Functional analysis of PTPs in development and human diseases
Protein tyrosine phosphatases (PTPs) are a group of tightly regulated enzymes that coordinate with protein tyrosine kinases (PTKs) to control protein phosphorylation during cell adhesion and migration. To explore the functional role of PTPs in cell adhesion and migration, we performed genetic analyses to identify PTPs that could modulate border cell migration during Drosophila oogenesis. Depletion of Myopic (Mop), the Drosophila homolog of human HDPTP/PTPN23, resulted in aberrant integrin distribution and border cell dissociation. We further identified Rab4 GTPase as an interactor of Mop/HDPTP. HDPTP regulates Rab4 distribution, integrin trafficking, and cell motility. We also found that the FERM and PDZ domain-containing protein tyrosine phosphatase, dPtpmeg/PTPN3, negatively regulates EGFR/Ras/MAPK signaling pathway. Our recent data indicate that PTPN3 promotes EGFR degradation and inhibits lung cancer cell proliferation and migration.

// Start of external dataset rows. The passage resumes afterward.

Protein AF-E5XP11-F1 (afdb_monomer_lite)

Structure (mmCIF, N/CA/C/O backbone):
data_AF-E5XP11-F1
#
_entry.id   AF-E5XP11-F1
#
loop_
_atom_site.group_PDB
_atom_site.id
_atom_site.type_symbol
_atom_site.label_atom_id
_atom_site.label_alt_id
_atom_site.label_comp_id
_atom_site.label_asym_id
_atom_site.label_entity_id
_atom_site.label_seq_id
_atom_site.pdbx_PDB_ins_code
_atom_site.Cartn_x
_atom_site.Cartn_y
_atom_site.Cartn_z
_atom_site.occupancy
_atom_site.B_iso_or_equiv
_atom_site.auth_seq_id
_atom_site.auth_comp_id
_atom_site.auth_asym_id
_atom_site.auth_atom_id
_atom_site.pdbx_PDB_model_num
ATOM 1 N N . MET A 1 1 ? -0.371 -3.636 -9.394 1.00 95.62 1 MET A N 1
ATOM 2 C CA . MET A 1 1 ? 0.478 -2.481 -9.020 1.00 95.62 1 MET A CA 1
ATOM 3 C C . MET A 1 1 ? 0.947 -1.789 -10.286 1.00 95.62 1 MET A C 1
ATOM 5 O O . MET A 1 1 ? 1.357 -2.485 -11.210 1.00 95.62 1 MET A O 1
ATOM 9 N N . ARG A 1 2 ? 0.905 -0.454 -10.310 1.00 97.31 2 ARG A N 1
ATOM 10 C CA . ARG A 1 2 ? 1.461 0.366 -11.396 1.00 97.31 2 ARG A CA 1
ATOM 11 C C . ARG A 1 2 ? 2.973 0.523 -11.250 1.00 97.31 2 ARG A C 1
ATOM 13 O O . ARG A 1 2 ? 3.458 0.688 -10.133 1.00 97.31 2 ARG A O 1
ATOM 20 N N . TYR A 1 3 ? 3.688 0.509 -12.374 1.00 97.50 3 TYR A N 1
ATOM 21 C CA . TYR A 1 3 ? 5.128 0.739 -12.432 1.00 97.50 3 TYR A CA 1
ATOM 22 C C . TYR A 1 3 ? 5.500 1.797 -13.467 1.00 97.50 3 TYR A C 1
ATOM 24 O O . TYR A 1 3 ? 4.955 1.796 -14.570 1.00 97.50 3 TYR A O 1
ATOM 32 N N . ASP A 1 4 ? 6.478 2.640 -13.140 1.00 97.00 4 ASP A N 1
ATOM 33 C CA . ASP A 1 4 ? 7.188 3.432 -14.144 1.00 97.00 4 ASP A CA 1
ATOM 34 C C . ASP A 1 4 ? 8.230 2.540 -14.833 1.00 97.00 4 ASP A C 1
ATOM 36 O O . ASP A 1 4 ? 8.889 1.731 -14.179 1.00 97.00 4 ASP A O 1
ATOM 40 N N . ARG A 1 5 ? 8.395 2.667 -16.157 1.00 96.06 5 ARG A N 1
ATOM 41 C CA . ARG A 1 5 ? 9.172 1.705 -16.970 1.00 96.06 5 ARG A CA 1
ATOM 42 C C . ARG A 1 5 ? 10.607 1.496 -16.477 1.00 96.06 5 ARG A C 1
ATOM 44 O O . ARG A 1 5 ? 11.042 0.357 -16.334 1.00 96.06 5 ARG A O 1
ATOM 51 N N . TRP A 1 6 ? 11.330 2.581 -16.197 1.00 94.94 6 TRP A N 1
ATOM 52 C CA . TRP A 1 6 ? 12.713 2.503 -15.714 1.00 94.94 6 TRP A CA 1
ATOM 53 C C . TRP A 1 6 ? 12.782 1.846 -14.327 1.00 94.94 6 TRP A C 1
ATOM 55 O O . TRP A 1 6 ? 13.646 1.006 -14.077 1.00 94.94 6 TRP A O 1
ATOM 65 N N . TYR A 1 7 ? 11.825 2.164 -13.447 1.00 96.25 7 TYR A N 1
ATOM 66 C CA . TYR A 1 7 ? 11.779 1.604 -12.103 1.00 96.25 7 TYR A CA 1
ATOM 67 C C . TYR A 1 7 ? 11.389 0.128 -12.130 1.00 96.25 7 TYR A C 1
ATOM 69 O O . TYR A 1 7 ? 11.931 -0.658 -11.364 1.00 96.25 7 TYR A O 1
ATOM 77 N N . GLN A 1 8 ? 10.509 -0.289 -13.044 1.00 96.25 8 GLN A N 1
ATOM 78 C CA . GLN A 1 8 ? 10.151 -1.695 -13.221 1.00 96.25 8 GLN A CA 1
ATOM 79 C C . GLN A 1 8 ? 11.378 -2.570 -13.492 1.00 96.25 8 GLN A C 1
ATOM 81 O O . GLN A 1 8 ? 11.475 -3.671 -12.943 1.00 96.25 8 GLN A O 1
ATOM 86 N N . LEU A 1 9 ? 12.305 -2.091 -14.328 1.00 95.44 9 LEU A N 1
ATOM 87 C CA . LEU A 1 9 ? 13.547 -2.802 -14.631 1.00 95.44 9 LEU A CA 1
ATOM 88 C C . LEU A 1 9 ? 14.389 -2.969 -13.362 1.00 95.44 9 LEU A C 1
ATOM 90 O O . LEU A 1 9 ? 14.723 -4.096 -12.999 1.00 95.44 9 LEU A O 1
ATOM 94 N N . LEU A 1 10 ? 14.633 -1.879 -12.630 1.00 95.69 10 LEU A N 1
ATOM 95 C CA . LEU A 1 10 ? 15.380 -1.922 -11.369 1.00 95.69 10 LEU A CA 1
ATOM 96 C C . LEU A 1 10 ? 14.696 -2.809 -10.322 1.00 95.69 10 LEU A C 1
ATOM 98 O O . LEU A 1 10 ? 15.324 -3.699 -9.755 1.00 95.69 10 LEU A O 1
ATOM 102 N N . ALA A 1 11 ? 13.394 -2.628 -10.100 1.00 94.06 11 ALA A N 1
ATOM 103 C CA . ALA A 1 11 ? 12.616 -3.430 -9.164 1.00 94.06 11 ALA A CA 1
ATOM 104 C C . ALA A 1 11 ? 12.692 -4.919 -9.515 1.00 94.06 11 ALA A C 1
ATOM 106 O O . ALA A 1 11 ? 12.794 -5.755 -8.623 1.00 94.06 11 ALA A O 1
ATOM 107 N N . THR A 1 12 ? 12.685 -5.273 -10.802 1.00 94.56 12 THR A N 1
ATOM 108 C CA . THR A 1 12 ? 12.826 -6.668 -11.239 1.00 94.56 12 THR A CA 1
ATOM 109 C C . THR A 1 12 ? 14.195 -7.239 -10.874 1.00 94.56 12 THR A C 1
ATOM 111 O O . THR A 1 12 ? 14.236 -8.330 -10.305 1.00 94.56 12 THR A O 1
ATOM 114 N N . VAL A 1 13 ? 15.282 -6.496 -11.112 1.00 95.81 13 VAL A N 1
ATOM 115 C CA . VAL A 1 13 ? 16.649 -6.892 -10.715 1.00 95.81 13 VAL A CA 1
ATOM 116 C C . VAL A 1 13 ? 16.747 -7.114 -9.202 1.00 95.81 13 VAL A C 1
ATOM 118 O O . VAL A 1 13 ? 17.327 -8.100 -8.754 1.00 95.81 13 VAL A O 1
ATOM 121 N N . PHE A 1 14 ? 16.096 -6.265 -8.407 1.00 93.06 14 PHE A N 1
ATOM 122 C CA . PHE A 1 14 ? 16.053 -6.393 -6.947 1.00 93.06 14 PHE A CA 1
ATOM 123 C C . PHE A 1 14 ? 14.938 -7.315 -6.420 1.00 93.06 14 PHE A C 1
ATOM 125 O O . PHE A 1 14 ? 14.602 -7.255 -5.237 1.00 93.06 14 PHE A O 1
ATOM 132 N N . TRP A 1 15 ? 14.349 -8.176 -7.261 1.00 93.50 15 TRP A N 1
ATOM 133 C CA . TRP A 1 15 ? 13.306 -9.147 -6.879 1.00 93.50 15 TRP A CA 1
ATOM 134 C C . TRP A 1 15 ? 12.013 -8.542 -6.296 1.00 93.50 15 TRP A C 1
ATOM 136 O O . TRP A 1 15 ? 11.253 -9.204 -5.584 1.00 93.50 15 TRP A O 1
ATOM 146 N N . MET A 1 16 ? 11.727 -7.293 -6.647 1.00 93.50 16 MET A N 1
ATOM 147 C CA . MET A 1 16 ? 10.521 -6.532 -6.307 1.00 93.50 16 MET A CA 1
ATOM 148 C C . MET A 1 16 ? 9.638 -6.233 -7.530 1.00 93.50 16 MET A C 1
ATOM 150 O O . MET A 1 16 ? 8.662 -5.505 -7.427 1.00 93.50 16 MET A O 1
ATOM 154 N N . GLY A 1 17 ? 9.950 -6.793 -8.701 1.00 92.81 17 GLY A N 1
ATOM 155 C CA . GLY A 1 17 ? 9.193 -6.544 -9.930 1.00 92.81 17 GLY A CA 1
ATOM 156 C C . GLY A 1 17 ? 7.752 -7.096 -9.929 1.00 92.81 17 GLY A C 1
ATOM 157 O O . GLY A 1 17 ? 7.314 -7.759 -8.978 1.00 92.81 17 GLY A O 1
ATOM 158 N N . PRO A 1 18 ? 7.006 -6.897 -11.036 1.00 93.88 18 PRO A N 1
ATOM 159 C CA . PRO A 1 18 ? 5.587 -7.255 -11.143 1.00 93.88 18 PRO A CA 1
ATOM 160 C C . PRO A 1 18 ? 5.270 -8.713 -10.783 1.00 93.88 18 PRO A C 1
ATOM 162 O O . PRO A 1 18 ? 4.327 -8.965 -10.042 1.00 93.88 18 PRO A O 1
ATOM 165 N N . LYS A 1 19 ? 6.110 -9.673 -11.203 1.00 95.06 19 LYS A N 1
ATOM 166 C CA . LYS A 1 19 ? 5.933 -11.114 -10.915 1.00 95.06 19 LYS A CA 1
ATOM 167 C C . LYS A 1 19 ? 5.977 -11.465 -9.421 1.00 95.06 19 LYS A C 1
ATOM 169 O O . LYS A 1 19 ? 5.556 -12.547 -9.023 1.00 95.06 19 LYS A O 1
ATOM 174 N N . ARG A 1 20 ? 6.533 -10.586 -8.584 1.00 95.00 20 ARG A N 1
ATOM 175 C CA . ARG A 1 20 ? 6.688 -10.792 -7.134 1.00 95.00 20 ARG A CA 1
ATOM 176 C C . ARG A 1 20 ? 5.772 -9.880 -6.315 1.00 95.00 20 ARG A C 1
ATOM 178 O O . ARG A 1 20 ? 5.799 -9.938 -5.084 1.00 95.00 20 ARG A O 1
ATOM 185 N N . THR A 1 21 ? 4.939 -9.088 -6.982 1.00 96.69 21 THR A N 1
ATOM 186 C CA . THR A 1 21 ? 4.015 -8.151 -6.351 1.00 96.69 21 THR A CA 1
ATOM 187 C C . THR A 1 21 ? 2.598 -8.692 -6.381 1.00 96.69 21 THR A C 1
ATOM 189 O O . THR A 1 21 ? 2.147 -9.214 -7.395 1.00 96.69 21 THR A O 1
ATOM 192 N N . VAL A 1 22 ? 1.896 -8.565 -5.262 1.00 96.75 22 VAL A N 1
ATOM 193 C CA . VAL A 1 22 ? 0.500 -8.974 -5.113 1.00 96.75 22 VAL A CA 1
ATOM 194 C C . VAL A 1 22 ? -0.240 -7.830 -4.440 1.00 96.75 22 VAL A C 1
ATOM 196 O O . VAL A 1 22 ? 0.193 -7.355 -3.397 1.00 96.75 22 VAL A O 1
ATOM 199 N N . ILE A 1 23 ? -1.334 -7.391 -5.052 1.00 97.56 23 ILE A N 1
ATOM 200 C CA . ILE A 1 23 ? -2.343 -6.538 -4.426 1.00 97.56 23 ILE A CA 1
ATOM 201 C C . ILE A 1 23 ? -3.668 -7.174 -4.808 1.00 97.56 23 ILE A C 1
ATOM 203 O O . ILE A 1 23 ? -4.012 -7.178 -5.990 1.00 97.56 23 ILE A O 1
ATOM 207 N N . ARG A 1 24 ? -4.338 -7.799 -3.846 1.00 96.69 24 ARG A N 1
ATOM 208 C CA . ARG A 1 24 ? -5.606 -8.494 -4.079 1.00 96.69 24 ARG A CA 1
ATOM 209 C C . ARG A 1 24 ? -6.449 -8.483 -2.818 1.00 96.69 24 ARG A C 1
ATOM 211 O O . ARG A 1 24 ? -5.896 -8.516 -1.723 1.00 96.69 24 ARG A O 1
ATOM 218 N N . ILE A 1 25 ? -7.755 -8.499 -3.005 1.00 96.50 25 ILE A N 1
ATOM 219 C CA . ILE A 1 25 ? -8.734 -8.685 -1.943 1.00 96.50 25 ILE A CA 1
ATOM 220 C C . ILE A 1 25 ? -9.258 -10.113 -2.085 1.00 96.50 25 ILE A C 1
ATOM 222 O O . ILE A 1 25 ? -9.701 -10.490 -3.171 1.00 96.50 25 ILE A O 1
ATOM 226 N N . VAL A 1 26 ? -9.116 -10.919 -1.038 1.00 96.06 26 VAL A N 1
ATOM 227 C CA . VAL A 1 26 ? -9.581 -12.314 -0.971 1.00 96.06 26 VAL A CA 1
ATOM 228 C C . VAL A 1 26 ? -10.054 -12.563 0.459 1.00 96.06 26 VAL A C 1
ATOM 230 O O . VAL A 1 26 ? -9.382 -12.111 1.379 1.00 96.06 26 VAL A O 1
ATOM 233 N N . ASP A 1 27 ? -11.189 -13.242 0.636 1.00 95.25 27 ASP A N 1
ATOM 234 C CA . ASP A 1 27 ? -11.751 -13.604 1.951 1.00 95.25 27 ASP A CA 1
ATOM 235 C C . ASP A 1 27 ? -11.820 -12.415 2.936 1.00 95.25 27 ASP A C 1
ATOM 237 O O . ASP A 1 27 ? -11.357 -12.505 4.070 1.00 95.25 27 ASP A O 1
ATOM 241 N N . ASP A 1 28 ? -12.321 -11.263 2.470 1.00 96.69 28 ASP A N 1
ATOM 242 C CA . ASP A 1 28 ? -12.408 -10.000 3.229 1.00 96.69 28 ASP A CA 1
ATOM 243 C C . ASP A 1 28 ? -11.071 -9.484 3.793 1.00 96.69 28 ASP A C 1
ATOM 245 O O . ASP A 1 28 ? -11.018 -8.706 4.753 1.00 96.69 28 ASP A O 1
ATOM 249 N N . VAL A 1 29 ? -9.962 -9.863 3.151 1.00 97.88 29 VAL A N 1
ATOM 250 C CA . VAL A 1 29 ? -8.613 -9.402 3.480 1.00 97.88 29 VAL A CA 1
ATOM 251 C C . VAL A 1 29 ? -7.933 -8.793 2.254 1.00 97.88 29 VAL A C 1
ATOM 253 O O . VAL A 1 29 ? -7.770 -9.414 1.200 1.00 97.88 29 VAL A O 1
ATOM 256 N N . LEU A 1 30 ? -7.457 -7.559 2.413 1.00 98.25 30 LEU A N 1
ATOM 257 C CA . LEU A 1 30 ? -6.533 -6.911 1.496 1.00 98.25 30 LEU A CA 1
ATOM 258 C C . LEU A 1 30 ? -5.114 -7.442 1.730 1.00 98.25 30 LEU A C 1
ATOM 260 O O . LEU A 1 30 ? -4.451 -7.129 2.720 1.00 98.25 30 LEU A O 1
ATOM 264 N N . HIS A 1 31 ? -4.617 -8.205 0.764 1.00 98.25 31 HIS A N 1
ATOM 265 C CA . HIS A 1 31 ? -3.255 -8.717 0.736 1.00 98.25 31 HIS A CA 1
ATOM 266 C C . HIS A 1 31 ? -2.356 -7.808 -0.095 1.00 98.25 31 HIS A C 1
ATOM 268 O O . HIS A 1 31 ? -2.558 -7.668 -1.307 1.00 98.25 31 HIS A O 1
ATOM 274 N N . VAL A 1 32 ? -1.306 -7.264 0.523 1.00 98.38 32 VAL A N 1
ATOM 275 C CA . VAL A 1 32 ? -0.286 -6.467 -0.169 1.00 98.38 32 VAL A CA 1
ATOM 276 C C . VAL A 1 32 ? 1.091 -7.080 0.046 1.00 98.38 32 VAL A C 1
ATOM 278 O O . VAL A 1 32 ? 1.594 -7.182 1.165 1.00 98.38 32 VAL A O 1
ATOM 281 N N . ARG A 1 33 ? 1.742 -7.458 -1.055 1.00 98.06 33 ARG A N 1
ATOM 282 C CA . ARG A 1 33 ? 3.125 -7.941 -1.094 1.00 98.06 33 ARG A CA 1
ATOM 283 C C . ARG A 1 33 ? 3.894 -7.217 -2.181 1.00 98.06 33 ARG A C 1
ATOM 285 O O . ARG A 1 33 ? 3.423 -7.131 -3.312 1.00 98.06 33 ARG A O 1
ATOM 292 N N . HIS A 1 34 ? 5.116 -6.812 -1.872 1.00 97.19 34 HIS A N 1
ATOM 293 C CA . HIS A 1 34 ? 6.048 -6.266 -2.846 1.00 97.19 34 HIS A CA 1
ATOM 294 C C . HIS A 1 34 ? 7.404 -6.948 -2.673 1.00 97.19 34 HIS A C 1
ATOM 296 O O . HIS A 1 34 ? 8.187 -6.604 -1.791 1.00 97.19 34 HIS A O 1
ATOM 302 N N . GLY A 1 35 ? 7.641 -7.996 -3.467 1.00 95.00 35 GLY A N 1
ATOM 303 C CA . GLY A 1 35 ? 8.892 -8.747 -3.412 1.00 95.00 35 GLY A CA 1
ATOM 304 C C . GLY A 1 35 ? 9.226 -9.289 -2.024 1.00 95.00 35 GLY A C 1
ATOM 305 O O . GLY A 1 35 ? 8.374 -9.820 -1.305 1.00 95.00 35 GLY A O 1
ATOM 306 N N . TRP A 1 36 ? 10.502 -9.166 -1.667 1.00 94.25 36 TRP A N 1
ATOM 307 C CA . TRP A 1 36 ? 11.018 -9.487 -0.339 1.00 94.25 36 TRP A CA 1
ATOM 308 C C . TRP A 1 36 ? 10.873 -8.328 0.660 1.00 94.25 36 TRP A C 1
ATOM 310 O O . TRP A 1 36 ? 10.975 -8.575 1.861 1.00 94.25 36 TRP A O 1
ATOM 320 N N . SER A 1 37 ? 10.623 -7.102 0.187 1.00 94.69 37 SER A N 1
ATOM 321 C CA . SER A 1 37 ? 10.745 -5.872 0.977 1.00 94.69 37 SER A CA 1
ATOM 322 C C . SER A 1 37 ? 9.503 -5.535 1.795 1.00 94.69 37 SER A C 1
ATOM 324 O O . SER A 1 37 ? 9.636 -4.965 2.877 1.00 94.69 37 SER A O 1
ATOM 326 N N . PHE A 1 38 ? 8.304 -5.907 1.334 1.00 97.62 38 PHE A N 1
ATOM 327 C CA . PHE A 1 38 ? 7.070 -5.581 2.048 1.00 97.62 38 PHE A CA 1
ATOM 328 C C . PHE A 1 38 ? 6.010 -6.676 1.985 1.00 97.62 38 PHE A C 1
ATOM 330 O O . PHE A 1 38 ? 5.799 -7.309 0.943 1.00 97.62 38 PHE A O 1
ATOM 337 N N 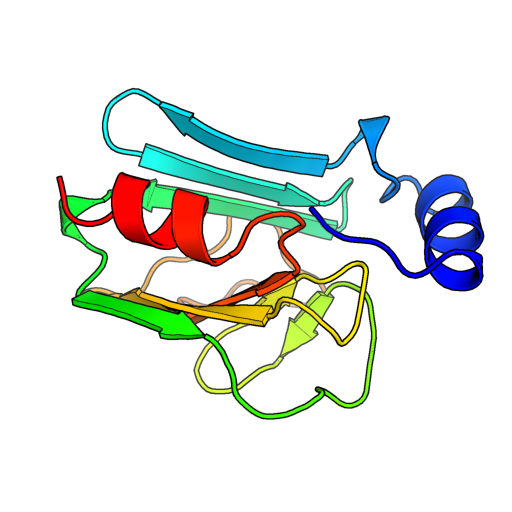. ARG A 1 39 ? 5.317 -6.875 3.110 1.00 98.12 39 ARG A N 1
ATOM 338 C CA . ARG A 1 39 ? 4.135 -7.732 3.214 1.00 98.12 39 ARG A CA 1
ATOM 339 C C . ARG A 1 39 ? 3.246 -7.284 4.368 1.00 98.12 39 ARG A C 1
ATOM 341 O O . ARG A 1 39 ? 3.721 -7.217 5.503 1.00 98.12 39 ARG A O 1
ATOM 348 N N . ILE A 1 40 ? 1.967 -7.084 4.085 1.00 98.31 40 ILE A N 1
ATOM 349 C CA . ILE A 1 40 ? 0.912 -6.841 5.071 1.00 98.31 40 ILE A CA 1
ATOM 350 C C . ILE A 1 40 ? -0.390 -7.476 4.580 1.00 98.31 40 ILE A C 1
ATOM 352 O O . ILE A 1 40 ? -0.657 -7.498 3.378 1.00 98.31 40 ILE A O 1
ATOM 356 N N . ASP A 1 41 ? -1.169 -7.980 5.526 1.00 98.31 41 ASP A N 1
ATOM 357 C CA . ASP A 1 41 ? -2.512 -8.499 5.312 1.00 98.31 41 ASP A CA 1
ATOM 358 C C . ASP A 1 41 ? -3.447 -7.649 6.192 1.00 98.31 41 ASP A C 1
ATOM 360 O O . ASP A 1 41 ? -3.164 -7.450 7.377 1.00 98.31 41 ASP A O 1
ATOM 364 N N . VAL A 1 42 ? -4.485 -7.060 5.594 1.00 98.12 42 VAL A N 1
ATOM 365 C CA . VAL A 1 42 ? -5.357 -6.060 6.230 1.00 98.12 42 VAL A CA 1
ATOM 366 C C . VAL A 1 42 ? -6.813 -6.507 6.111 1.00 98.12 42 VAL A C 1
ATOM 368 O O . VAL A 1 42 ? -7.311 -6.563 4.989 1.00 98.12 42 VAL A O 1
ATOM 371 N N . PRO A 1 43 ? -7.518 -6.803 7.216 1.00 97.88 43 PRO A N 1
ATOM 372 C CA . PRO A 1 43 ? -8.957 -7.054 7.169 1.00 97.88 43 PRO A CA 1
ATOM 373 C C . PRO A 1 43 ? -9.699 -5.834 6.617 1.00 97.88 43 PRO A C 1
ATOM 375 O O . PRO A 1 43 ? -9.428 -4.716 7.065 1.00 97.88 43 PRO A O 1
ATOM 378 N N . LEU A 1 44 ? -10.635 -6.032 5.686 1.00 97.56 44 LEU A N 1
ATOM 379 C CA . LEU A 1 44 ? -11.420 -4.931 5.114 1.00 97.56 44 LEU A CA 1
ATOM 380 C C . LEU A 1 44 ? -12.210 -4.181 6.189 1.00 97.56 44 LEU A C 1
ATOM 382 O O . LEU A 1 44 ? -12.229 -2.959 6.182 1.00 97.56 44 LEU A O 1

Molecular signaling and PTM of autophagy
Autophagy is a process by which components of the cytoplasm (the jelly-like substance that fills a cell) are engulfed and degraded; it has recently been found to play an important role in development and in certain human diseases such as cancer, immune response, and neurodegeneration. We are applying genetic, cell biologic, and biochemical approaches to study the molecular machinery of autophagy.